The Lebanese Revolution that already won

People have been protesting for more than two weeks now and the government is numb to the people’s demand. No matter what happens next, this revolution already created a series of achievements for Lebanese citizens to be proud of.

It is in those few seconds after opening your eyes and checking the news on your phone every morning for the past ten days that the truest prayers were sent. My biggest fear was waking up before dawn and realizing that the demonstrations are over, and the people full of hope went back devastated to their homes away from the streets. 

People gave the current government 72 hours to come up with a list of reforms to satisfy the basic human needs of the Lebanese citizens. The list, which could have been implemented years ago, did not gain the trust of the protesters. Moreover, the government up until this hour did not set a plan to actually prove to the people that these reforms will be put into action. As the uprising reaches its eleventh day, these demonstrations have created a peak of hope in the heart of every Lebanese citizen. The failure to reach the goals will result in an unhealable, permanent bruise in the memory of every person. 

People have reclaimed the streets that they all owned before the privatization of public spaces. But even if the current politicians try to silence our voice in their modern forms of dictatorship, this revolution already achieved a series of successes that made every Lebanese proud. 

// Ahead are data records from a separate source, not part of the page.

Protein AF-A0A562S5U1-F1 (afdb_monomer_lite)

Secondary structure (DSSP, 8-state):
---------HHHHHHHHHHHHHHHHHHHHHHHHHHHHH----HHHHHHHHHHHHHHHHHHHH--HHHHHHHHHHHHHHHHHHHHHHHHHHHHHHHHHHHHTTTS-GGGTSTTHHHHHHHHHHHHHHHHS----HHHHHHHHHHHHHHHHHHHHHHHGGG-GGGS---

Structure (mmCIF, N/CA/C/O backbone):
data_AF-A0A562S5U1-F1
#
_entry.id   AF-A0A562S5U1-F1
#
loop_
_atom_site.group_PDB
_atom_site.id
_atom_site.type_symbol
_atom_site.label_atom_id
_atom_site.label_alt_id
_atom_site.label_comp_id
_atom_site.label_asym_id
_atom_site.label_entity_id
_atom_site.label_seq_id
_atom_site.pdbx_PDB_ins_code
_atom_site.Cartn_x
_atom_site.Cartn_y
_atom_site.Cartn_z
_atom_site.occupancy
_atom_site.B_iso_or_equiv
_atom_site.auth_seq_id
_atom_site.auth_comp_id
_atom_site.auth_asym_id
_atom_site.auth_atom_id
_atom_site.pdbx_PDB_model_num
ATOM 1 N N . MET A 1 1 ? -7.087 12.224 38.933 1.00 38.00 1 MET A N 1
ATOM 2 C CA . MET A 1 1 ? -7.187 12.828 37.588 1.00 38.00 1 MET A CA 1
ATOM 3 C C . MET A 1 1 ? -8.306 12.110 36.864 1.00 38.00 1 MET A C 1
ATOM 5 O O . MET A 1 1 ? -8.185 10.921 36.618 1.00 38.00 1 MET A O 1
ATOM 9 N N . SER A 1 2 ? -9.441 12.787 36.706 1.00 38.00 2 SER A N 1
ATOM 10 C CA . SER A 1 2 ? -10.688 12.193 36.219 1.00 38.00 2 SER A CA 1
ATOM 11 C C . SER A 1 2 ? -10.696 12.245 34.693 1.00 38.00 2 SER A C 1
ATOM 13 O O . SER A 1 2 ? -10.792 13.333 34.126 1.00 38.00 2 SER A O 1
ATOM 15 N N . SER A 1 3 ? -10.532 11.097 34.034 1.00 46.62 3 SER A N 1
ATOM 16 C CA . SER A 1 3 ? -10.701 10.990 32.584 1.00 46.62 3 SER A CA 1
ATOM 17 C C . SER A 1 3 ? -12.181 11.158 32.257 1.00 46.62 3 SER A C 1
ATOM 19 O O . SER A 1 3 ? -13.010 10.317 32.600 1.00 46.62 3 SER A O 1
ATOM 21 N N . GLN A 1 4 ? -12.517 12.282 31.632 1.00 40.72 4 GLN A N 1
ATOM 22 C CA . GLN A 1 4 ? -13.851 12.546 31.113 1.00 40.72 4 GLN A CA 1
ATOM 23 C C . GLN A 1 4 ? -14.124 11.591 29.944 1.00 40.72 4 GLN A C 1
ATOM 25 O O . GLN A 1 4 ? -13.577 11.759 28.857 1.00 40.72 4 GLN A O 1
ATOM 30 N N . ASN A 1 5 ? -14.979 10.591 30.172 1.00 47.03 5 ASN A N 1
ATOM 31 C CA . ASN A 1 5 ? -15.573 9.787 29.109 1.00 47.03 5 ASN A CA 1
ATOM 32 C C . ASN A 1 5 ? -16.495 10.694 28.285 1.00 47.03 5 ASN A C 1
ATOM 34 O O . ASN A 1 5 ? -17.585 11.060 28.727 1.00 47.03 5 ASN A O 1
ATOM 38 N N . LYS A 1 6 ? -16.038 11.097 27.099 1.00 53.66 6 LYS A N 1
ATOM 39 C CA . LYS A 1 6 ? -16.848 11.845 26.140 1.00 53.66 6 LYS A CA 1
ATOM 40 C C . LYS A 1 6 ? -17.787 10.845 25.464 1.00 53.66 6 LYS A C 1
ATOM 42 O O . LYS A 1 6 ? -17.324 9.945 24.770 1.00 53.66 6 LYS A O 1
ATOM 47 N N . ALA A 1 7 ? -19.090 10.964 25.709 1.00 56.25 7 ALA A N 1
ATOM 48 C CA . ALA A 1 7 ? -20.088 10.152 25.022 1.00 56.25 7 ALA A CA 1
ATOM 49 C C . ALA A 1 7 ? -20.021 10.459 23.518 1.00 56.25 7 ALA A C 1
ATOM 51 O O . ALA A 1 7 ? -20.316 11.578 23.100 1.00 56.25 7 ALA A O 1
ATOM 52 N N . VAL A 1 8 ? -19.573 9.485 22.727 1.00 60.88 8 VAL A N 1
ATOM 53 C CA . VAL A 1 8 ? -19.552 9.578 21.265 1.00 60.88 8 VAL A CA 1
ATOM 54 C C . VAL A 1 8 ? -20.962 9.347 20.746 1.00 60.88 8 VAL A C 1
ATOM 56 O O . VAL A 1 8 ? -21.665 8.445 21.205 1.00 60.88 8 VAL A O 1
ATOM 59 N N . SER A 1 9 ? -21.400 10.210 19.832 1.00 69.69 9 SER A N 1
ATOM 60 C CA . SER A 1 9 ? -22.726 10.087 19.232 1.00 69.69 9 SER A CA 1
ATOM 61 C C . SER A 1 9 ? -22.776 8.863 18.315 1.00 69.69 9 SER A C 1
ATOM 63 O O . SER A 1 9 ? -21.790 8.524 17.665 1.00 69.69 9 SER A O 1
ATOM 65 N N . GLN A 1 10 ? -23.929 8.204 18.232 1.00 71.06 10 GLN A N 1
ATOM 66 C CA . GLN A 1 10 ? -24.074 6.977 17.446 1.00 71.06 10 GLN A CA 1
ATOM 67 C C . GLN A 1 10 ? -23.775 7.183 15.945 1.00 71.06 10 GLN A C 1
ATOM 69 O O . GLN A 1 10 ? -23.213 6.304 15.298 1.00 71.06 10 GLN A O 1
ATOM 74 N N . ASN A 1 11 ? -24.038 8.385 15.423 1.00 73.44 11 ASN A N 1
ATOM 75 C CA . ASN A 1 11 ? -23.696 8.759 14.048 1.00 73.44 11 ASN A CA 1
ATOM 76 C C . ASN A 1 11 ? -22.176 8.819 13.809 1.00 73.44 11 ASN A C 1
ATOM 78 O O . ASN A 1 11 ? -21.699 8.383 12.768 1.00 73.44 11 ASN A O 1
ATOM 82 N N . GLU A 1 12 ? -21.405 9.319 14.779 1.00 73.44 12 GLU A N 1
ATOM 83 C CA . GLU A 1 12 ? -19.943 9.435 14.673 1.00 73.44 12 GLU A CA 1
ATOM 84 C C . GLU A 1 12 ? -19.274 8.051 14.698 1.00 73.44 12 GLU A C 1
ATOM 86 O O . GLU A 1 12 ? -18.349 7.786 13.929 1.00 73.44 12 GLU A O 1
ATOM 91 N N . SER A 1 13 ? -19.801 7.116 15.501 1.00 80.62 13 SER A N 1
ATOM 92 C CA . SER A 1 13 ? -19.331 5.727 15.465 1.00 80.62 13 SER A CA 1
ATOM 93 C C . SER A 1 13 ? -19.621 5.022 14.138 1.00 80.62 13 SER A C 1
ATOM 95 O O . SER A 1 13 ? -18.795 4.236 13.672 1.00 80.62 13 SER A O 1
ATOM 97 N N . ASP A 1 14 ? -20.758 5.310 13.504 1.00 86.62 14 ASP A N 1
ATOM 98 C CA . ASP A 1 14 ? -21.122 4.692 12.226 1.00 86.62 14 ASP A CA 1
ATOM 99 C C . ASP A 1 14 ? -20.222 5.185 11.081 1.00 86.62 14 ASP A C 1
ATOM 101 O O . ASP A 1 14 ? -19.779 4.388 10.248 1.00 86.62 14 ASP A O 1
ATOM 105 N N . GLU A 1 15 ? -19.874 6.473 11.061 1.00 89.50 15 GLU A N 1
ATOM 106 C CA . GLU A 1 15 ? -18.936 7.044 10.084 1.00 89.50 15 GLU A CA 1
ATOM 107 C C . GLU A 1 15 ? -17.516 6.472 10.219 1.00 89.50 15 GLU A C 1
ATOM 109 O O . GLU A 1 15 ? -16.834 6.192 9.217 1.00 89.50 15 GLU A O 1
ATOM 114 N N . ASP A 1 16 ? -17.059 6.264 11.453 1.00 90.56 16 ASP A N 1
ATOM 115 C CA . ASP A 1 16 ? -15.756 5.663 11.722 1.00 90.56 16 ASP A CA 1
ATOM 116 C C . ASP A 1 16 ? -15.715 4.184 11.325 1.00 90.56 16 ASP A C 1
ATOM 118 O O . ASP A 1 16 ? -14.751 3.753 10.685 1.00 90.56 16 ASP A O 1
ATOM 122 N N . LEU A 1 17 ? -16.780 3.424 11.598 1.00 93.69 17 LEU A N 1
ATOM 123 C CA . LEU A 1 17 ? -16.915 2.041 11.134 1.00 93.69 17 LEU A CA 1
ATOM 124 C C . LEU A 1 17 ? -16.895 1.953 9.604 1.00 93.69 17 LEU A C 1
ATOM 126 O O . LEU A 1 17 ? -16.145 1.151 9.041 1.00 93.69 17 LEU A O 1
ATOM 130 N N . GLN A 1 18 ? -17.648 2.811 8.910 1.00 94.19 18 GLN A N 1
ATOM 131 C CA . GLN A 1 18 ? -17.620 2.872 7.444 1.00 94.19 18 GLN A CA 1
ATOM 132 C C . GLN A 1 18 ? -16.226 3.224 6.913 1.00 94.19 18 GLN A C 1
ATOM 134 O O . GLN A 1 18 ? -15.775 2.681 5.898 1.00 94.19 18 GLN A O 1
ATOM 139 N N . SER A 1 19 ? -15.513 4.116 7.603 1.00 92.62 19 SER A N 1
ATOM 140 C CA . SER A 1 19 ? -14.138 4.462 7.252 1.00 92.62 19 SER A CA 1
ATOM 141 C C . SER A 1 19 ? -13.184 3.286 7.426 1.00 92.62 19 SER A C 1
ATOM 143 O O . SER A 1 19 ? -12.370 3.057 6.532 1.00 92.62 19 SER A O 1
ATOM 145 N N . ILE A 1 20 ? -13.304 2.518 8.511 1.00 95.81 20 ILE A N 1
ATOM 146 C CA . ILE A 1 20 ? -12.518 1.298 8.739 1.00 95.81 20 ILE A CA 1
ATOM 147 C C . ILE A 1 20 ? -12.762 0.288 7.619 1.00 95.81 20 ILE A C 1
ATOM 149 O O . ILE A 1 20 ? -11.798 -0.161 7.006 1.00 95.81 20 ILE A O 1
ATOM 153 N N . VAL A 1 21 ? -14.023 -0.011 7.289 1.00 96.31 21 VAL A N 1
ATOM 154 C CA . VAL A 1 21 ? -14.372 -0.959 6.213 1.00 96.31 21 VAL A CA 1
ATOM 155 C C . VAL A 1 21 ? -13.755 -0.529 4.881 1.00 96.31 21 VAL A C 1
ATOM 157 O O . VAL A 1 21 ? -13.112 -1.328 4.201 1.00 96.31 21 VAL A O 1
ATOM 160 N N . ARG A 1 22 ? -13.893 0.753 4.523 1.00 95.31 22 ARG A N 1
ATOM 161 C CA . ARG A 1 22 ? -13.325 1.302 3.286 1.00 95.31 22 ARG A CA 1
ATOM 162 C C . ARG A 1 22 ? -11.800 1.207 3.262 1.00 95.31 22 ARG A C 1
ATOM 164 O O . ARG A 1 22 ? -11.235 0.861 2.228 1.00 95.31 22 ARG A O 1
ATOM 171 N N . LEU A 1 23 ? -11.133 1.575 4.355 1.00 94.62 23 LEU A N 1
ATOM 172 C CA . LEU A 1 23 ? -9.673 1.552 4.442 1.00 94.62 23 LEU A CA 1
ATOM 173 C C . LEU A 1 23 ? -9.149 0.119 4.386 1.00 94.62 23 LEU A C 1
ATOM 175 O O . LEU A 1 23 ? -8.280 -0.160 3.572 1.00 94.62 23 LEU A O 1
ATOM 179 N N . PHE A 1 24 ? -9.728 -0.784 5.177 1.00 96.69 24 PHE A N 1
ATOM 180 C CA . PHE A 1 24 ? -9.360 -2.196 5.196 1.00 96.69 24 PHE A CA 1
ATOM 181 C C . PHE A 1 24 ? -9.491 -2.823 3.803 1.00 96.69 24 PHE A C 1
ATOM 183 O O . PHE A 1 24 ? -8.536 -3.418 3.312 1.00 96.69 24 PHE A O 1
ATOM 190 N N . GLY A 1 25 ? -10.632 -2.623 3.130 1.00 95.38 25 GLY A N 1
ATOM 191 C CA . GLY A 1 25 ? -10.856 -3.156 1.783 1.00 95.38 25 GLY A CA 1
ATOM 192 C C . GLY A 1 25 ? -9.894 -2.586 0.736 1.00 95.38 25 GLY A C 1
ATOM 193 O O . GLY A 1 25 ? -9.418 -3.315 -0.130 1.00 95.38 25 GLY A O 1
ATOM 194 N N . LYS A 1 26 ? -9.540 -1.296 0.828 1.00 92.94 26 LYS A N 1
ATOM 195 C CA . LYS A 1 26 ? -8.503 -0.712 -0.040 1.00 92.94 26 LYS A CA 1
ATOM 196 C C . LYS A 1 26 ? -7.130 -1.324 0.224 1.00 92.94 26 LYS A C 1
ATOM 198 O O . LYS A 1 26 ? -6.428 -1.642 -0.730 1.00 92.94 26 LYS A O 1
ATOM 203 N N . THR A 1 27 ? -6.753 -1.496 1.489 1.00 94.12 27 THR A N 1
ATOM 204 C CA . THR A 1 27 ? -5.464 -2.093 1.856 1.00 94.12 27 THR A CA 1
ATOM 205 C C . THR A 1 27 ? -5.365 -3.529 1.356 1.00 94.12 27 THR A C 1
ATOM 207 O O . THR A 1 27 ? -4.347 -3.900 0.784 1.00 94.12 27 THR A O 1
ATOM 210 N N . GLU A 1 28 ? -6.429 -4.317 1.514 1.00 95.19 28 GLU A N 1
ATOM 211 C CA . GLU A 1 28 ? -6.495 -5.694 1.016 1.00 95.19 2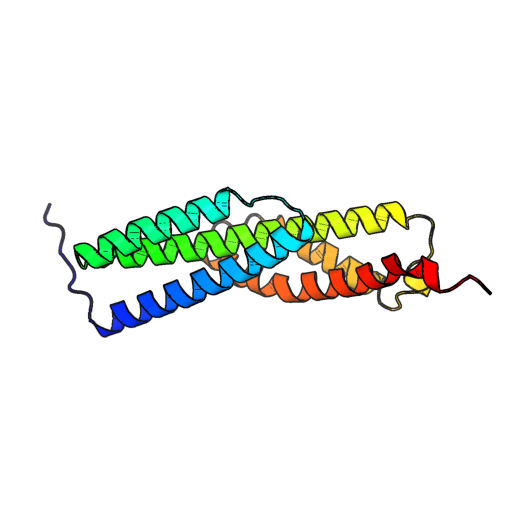8 GLU A CA 1
ATOM 212 C C . GLU A 1 28 ? -6.356 -5.752 -0.512 1.00 95.19 28 GLU A C 1
ATOM 214 O O . GLU A 1 28 ? -5.558 -6.534 -1.025 1.00 95.19 28 GLU A O 1
ATOM 219 N N . ALA A 1 29 ? -7.039 -4.868 -1.247 1.00 91.69 29 ALA A N 1
ATOM 220 C CA . ALA A 1 29 ? -6.900 -4.786 -2.701 1.00 91.69 29 ALA A CA 1
ATOM 221 C C . ALA A 1 29 ? -5.451 -4.491 -3.134 1.00 91.69 29 ALA A C 1
ATOM 223 O O . ALA A 1 29 ? -4.937 -5.136 -4.047 1.00 91.69 29 ALA A O 1
ATOM 224 N N . VAL A 1 30 ? -4.774 -3.558 -2.455 1.00 89.69 30 VAL A N 1
ATOM 225 C CA . VAL A 1 30 ? -3.368 -3.222 -2.732 1.00 89.69 30 VAL A CA 1
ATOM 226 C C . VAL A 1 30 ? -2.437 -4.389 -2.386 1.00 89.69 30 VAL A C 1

This revolution which began on the 17th of October is the biggest form of uprising Lebanon had ever witnessed after the civil war. Far beyond that huge number, the two million people who went down the streets managed to break all the tension that comes with the public opposition of some politicians. With the trending chants and hashtags of #kellonya3neKellon, not one politician was excluded, and the taboos that accompanied some names were once removed. 

In addition, the uprising witnessed a level of social maturity and openness with the females in the lead and the outstanding environmental friendliness. The icon of the revolution is a female, the citizens standing in the front lines are females, many of the soldiers protecting the people are females, all these circulated figures reduced the patriarchy that coexisted in the minds of the people. Along with that, each and every morning, people from different ages gathered to clean up the streets and recycle trash. People are not only revolting for a better Lebanon, but they are also building in actions the Lebanon they want. 

Also, we cannot deny the influence of social media on the protests. The people, united more than ever, taking off their religious and political affiliations, pressured international and local news outlets that portrayed the uprising in a negative light to readjust the focus and double-check their sources and perspectives. This common national identity that people have constructed made it clear to the world how the demonstrators wanted to be portrayed. 

This revolution also created political and social awareness for people. The idea of a secular country is embedded in people’s minds, and technocracy is one of the main demands. Freedoms are being chanted and tributes to mashrou’ leila have been made. People are fighting for the rights of others. 

Finally, and most importantly, the decentralization of the demonstrations was the strong thread that held it all together. Protests also started in places that are strongly politically affiliated which is a great step towards a change. Tripoli, the heart of the revolution, is now seen in an unprecedented positive light. Tripoli holds a permanent place in the heart of the revolution and its people. The protest reached the entire globe, from Oceania to Europe to Africa to America, Lebanese citizens for the first time wanted to go back to Lebanon and take part in the protests. Roles have turned and Lebanon regained its pride in the heart of the people. No matter how this ends, we broke the main chains that once stole away our freedom.

But Rome wasn’t built in a day. As much as this revolution has offered us hope for a better future, we should still have a lot of questions to ask ourselves. One of the demands would be early elections. However, if that was achieved, would people vote for new blood or would they vote for the same old faces? Let us not forget that It is the people’s fault that these politicians represent us because it is the people who voted for them. To stop that vicious circle, it will take a lot of time and political education. Sectarianism existed with the Ottoman Empire and has become an effective way for politicians to divide us again. Even if some people pretended to be independent of any political party, some felt offended when mentioning the name of certain politicians. Are we able to put a country before our political or religious affiliations? Change takes time, even though it is always good to have a starting point to build on. Furthermore, Gandhi is the father of nonviolence and peaceful protests, but even Gandhi took peaceful actions to impose his presence. We have been protesting for more than a week and the politicians have not bothered to implement any changes. How can we put more pressure on them while remaining true to our peaceful nature?